(PROBLEM) Your job is to set down the stretch of entries that opens with the line containing "Protein AF-A0A0S8FWD7-F1 (afdb_monomer_lite)" and closes with the line containing "ATOM 35 N N . LYS". Keep both end lines, copy each exactly, and add nothing.

(DATA LISTING)
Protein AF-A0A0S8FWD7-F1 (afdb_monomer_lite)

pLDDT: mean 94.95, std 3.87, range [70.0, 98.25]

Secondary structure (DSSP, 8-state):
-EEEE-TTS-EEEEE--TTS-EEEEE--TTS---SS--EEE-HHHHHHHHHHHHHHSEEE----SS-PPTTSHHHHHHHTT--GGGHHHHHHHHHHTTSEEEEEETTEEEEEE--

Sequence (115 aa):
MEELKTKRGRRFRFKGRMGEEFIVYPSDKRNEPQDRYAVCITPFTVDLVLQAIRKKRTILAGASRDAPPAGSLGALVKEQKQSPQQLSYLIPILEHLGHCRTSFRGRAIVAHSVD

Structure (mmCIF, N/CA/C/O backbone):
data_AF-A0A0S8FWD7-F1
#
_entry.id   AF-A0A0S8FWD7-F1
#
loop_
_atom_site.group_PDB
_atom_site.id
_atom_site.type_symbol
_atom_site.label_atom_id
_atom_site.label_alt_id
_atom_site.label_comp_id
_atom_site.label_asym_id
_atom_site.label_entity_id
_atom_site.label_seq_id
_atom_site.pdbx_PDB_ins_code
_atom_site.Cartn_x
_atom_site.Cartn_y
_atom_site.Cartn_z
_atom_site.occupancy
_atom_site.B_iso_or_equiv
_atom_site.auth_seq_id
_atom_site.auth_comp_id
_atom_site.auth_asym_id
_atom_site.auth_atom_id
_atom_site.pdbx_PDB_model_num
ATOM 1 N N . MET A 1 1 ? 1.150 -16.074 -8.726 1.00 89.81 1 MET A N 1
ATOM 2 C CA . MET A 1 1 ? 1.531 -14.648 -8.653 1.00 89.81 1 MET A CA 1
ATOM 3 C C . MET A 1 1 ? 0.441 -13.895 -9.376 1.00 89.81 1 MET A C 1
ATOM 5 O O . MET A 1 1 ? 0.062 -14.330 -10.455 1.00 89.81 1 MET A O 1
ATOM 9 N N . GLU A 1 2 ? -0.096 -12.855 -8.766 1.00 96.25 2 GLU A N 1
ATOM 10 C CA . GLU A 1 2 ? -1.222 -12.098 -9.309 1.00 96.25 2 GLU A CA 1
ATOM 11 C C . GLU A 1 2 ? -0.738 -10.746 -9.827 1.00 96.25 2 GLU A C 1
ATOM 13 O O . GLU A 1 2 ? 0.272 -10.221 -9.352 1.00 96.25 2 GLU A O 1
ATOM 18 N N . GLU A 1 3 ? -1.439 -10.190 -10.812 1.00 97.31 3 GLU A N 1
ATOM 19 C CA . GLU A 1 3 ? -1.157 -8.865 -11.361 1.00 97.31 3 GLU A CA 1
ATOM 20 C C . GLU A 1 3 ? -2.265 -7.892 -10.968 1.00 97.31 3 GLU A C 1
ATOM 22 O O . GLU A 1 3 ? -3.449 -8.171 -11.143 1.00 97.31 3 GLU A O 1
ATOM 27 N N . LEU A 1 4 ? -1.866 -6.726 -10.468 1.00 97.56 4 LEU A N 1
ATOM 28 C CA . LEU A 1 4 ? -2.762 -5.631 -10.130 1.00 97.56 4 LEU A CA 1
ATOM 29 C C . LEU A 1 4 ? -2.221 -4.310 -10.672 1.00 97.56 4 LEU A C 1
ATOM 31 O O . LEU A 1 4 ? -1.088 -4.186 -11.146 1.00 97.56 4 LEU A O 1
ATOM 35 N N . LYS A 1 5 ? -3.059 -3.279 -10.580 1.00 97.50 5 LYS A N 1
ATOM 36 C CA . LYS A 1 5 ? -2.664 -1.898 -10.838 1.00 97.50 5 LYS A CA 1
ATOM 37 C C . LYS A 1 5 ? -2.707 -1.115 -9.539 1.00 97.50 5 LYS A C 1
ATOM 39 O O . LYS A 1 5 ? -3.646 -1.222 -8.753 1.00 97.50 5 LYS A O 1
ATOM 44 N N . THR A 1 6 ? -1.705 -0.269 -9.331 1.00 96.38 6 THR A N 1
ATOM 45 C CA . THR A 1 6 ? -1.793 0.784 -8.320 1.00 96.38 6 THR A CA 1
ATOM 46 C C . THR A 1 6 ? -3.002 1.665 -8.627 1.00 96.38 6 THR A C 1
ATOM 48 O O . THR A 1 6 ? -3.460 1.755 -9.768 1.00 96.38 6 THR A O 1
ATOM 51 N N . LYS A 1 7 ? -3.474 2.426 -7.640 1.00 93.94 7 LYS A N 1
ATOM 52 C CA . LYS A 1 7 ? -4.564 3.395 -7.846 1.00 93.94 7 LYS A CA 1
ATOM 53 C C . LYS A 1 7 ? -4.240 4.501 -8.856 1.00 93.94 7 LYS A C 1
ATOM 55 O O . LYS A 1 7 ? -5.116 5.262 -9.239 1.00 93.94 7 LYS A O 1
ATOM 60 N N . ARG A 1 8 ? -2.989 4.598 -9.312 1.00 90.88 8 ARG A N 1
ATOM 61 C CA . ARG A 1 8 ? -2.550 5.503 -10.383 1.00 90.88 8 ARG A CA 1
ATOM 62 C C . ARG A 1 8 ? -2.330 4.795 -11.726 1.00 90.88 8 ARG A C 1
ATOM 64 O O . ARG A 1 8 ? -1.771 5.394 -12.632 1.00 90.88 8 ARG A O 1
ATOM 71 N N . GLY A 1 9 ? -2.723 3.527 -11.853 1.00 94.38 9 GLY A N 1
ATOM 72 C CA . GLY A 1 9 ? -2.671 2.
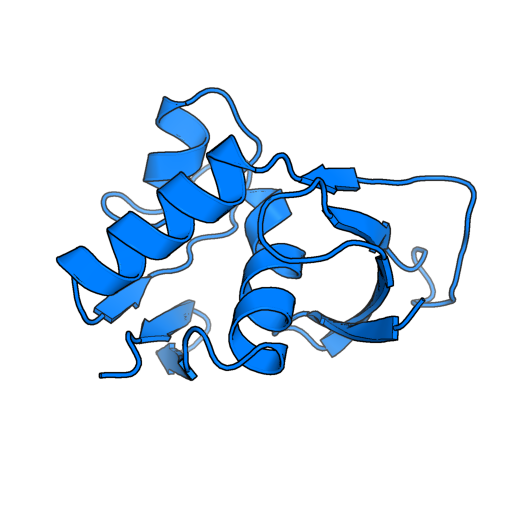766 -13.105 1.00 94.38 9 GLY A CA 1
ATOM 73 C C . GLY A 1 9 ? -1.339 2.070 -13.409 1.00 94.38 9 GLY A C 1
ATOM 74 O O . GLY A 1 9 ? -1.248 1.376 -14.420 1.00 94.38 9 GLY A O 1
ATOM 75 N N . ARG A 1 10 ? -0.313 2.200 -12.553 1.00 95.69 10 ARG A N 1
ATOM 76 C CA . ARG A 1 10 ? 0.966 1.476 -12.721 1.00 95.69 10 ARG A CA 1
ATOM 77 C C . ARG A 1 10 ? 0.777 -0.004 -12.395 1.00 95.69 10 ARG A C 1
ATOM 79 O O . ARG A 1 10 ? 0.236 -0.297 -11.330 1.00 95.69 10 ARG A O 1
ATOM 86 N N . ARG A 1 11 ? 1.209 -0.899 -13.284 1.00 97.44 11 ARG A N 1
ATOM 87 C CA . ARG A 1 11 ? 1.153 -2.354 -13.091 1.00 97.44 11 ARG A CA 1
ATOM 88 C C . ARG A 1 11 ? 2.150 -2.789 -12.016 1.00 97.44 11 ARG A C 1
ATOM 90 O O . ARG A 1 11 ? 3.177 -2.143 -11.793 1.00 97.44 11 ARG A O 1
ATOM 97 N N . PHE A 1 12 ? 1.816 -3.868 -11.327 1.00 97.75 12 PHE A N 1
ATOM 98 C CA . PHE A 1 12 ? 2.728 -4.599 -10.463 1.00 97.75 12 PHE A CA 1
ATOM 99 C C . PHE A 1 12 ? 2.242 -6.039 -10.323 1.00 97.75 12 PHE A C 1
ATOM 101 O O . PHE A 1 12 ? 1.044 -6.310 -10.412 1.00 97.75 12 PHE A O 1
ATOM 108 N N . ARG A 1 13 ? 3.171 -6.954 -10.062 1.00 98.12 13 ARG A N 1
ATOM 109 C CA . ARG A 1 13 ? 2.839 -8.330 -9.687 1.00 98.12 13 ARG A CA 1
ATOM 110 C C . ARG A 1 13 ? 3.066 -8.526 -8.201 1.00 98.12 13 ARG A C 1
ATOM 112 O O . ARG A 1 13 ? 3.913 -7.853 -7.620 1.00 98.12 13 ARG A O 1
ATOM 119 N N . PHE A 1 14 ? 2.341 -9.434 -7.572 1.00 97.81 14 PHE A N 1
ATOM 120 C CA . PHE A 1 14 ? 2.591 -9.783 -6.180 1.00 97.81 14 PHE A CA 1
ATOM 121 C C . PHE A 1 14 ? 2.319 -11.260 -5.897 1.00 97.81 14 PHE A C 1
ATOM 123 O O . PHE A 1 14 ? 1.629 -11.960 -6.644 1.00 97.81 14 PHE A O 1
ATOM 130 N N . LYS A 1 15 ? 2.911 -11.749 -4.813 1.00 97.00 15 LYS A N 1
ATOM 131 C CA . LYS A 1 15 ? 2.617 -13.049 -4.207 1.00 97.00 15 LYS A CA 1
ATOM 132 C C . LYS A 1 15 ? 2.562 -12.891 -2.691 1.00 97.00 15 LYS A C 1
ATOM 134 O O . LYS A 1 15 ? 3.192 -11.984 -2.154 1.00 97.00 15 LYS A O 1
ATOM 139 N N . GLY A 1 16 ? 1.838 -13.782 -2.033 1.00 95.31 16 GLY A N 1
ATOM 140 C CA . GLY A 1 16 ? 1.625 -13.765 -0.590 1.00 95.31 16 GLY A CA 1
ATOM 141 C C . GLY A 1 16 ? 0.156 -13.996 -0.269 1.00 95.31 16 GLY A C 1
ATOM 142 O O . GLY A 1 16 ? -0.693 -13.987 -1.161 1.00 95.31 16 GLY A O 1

...

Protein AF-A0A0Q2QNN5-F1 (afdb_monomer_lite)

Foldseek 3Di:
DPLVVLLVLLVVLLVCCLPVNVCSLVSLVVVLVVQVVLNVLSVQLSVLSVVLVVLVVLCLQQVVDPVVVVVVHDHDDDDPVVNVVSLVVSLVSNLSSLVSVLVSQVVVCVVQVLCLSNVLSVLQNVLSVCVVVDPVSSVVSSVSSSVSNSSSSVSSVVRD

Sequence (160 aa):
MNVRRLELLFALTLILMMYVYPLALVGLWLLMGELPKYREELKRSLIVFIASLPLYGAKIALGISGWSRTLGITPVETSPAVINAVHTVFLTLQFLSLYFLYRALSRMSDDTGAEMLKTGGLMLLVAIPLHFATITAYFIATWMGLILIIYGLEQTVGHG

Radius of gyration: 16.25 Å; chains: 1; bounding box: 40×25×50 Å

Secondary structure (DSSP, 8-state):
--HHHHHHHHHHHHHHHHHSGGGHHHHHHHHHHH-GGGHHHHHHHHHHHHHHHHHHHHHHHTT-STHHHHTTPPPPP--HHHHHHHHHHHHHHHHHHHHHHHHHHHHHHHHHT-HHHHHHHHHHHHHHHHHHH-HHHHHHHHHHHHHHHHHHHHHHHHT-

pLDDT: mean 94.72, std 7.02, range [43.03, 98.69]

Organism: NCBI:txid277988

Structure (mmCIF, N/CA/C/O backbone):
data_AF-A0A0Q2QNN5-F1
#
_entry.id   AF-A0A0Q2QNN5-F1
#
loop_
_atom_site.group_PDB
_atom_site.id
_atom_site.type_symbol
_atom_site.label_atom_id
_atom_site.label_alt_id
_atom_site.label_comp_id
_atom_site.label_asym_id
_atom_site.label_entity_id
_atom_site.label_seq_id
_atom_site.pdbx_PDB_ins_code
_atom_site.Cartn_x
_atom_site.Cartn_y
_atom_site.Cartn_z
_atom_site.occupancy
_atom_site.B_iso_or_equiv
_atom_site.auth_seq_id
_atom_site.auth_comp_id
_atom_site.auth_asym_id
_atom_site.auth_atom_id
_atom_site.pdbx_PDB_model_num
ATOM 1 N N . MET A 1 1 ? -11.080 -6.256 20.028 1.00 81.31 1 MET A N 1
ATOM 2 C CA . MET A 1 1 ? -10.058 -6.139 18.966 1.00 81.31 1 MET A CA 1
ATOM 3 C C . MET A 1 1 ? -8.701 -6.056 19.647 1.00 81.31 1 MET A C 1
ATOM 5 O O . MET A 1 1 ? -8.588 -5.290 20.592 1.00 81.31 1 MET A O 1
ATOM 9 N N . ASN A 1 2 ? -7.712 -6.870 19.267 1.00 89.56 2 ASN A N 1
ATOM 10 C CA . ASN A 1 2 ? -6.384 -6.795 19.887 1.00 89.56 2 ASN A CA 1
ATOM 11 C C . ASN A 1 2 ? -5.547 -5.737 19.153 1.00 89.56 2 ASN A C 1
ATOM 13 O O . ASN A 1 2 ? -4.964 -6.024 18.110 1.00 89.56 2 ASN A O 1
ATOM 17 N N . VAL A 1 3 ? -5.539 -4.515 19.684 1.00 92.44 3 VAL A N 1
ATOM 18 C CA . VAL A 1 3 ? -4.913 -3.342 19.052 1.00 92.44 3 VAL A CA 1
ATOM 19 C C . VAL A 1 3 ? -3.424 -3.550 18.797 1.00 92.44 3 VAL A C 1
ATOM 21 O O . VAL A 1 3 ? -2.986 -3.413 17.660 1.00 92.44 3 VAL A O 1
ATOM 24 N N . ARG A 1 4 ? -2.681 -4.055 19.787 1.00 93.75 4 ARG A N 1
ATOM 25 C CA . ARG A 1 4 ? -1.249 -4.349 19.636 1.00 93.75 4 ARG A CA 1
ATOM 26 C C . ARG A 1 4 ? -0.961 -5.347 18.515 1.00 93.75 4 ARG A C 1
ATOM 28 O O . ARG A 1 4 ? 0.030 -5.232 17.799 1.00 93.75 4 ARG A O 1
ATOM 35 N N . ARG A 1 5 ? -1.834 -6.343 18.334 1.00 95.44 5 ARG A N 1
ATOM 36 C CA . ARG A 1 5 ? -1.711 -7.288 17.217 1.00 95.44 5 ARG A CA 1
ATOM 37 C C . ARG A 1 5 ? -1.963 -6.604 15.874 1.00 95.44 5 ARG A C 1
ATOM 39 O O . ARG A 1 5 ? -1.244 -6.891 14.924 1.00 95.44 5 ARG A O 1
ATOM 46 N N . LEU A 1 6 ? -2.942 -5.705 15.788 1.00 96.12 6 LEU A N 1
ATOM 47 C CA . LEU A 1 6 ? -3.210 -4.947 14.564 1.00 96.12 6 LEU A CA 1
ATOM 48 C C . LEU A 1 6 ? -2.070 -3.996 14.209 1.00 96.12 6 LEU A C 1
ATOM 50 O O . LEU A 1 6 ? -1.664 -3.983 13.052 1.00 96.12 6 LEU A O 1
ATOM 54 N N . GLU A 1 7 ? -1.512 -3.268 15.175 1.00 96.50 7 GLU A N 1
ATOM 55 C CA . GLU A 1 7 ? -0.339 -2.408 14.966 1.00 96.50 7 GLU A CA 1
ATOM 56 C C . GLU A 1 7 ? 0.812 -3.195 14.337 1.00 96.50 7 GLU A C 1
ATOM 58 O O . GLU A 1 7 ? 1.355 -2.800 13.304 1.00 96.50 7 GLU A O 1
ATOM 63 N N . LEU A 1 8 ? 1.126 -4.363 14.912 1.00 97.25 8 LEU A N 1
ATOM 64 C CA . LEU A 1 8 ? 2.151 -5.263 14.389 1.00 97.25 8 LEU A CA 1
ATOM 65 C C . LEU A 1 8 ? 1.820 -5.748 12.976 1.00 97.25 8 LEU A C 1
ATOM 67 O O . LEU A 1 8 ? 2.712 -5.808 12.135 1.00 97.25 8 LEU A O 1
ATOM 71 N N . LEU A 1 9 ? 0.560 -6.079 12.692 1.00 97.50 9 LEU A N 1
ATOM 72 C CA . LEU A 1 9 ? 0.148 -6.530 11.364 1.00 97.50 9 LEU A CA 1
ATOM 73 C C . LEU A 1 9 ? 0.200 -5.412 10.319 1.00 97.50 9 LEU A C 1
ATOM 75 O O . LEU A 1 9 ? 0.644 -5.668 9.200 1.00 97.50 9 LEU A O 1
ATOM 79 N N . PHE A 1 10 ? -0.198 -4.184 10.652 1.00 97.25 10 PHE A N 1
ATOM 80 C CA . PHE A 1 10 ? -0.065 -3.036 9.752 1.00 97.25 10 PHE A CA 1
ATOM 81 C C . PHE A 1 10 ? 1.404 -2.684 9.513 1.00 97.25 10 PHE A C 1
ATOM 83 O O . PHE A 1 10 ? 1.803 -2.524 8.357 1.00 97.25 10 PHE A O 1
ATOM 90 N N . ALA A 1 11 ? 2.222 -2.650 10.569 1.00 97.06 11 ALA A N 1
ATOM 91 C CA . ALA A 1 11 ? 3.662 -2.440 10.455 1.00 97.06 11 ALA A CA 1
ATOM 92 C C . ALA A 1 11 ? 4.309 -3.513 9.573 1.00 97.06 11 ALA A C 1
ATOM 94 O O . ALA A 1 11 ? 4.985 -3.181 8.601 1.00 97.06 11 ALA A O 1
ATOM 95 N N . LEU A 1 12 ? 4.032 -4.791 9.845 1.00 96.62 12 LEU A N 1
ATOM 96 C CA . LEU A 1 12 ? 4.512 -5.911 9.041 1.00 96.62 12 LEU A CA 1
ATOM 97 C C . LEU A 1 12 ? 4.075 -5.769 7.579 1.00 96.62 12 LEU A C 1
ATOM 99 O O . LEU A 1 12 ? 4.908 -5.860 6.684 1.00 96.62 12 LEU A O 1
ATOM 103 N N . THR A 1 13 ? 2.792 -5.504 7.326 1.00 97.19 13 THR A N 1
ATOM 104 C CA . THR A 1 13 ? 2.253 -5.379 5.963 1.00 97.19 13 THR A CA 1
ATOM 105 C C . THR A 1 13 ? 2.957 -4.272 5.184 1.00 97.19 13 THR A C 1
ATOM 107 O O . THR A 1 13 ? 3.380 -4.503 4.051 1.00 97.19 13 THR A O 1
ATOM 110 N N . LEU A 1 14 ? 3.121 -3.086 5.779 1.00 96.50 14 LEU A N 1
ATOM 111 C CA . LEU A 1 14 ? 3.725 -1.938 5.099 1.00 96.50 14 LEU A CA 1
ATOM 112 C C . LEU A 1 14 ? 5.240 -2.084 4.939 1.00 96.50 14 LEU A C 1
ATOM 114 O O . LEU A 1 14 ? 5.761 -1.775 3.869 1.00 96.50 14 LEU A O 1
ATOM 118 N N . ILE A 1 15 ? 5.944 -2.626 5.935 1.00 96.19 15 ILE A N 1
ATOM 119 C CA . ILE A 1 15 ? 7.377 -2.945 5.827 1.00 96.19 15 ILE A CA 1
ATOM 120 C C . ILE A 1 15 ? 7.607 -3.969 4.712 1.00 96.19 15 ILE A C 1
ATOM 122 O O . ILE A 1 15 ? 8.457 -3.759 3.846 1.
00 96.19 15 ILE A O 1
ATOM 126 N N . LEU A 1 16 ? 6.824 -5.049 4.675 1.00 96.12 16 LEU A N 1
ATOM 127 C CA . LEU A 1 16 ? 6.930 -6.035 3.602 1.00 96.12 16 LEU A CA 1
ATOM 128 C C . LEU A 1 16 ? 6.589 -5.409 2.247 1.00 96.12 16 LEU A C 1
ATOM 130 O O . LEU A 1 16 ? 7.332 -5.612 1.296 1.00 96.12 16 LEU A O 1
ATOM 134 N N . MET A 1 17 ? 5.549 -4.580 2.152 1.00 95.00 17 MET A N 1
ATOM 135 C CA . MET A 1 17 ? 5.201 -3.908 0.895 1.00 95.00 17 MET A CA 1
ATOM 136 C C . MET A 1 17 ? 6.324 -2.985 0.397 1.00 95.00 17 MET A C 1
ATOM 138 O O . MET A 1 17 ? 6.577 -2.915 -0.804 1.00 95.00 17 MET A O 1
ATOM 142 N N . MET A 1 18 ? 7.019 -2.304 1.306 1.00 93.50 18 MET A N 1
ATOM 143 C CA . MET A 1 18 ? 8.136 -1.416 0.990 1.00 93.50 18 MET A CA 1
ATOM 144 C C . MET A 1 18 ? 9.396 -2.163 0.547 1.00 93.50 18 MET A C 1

(WRITTEN RESPONSE)
Protein AF-A0A0S8FWD7-F1 (afdb_monomer_lite)

pLDDT: mean 94.95, std 3.87, range [70.0, 98.25]

Secondary structure (DSSP, 8-state):
-EEEE-TTS-EEEEE--TTS-EEEEE--TTS---SS--EEE-HHHHHHHHHHHHHHSEEE----SS-PPTTSHHHHHHHTT--GGGHHHHHHHHHHTTSEEEEEETTEEEEEE--

Sequence (115 aa):
MEELKTKRGRRFRFKGRMGEEFIVYPSDKRNEPQDRYAVCITPFTVDLVLQAIRKKRTILAGASRDAPPAGSLGALVKEQKQSPQQLSYLIPILEHLGHCRTSFRGRAIVAHSVD

Structure (mmCIF, N/CA/C/O backbone):
data_AF-A0A0S8FWD7-F1
#
_entry.id   AF-A0A0S8FWD7-F1
#
loop_
_atom_site.group_PDB
_atom_site.id
_atom_site.type_symbol
_atom_site.label_atom_id
_atom_site.label_alt_id
_atom_site.label_comp_id
_atom_site.label_asym_id
_atom_site.label_entity_id
_atom_site.label_seq_id
_atom_site.pdbx_PDB_ins_code
_atom_site.Cartn_x
_atom_site.Cartn_y
_atom_site.Cartn_z
_atom_site.occupancy
_atom_site.B_iso_or_equiv
_atom_site.auth_seq_id
_atom_site.auth_comp_id
_atom_site.auth_asym_id
_atom_site.auth_atom_id
_atom_site.pdbx_PDB_model_num
ATOM 1 N N . MET A 1 1 ? 1.150 -16.074 -8.726 1.00 89.81 1 MET A N 1
ATOM 2 C CA . MET A 1 1 ? 1.531 -14.648 -8.653 1.00 89.81 1 MET A CA 1
ATOM 3 C C . MET A 1 1 ? 0.441 -13.895 -9.376 1.00 89.81 1 MET A C 1
ATOM 5 O O . MET A 1 1 ? 0.062 -14.330 -10.455 1.00 89.81 1 MET A O 1
ATOM 9 N N . GLU A 1 2 ? -0.096 -12.855 -8.766 1.00 96.25 2 GLU A N 1
ATOM 10 C CA . GLU A 1 2 ? -1.222 -12.098 -9.309 1.00 96.25 2 GLU A CA 1
ATOM 11 C C . GLU A 1 2 ? -0.738 -10.746 -9.827 1.00 96.25 2 GLU A C 1
ATOM 13 O O . GLU A 1 2 ? 0.272 -10.221 -9.352 1.00 96.25 2 GLU A O 1
ATOM 18 N N . GLU A 1 3 ? -1.439 -10.190 -10.812 1.00 97.31 3 GLU A N 1
ATOM 19 C CA . GLU A 1 3 ? -1.157 -8.865 -11.361 1.00 97.31 3 GLU A CA 1
ATOM 20 C C . GLU A 1 3 ? -2.265 -7.892 -10.968 1.00 97.31 3 GLU A C 1
ATOM 22 O O . GLU A 1 3 ? -3.449 -8.171 -11.143 1.00 97.31 3 GLU A O 1
ATOM 27 N N . LEU A 1 4 ? -1.866 -6.726 -10.468 1.00 97.56 4 LEU A N 1
ATOM 28 C CA . LEU A 1 4 ? -2.762 -5.631 -10.130 1.00 97.56 4 LEU A CA 1
ATOM 29 C C . LEU A 1 4 ? -2.221 -4.310 -10.672 1.00 97.56 4 LEU A C 1
ATOM 31 O O . LEU A 1 4 ? -1.088 -4.186 -11.146 1.00 97.56 4 LEU A O 1
ATOM 35 N N . LYS A 1 5 ? -3.059 -3.279 -10.580 1.00 97.50 5 LYS A N 1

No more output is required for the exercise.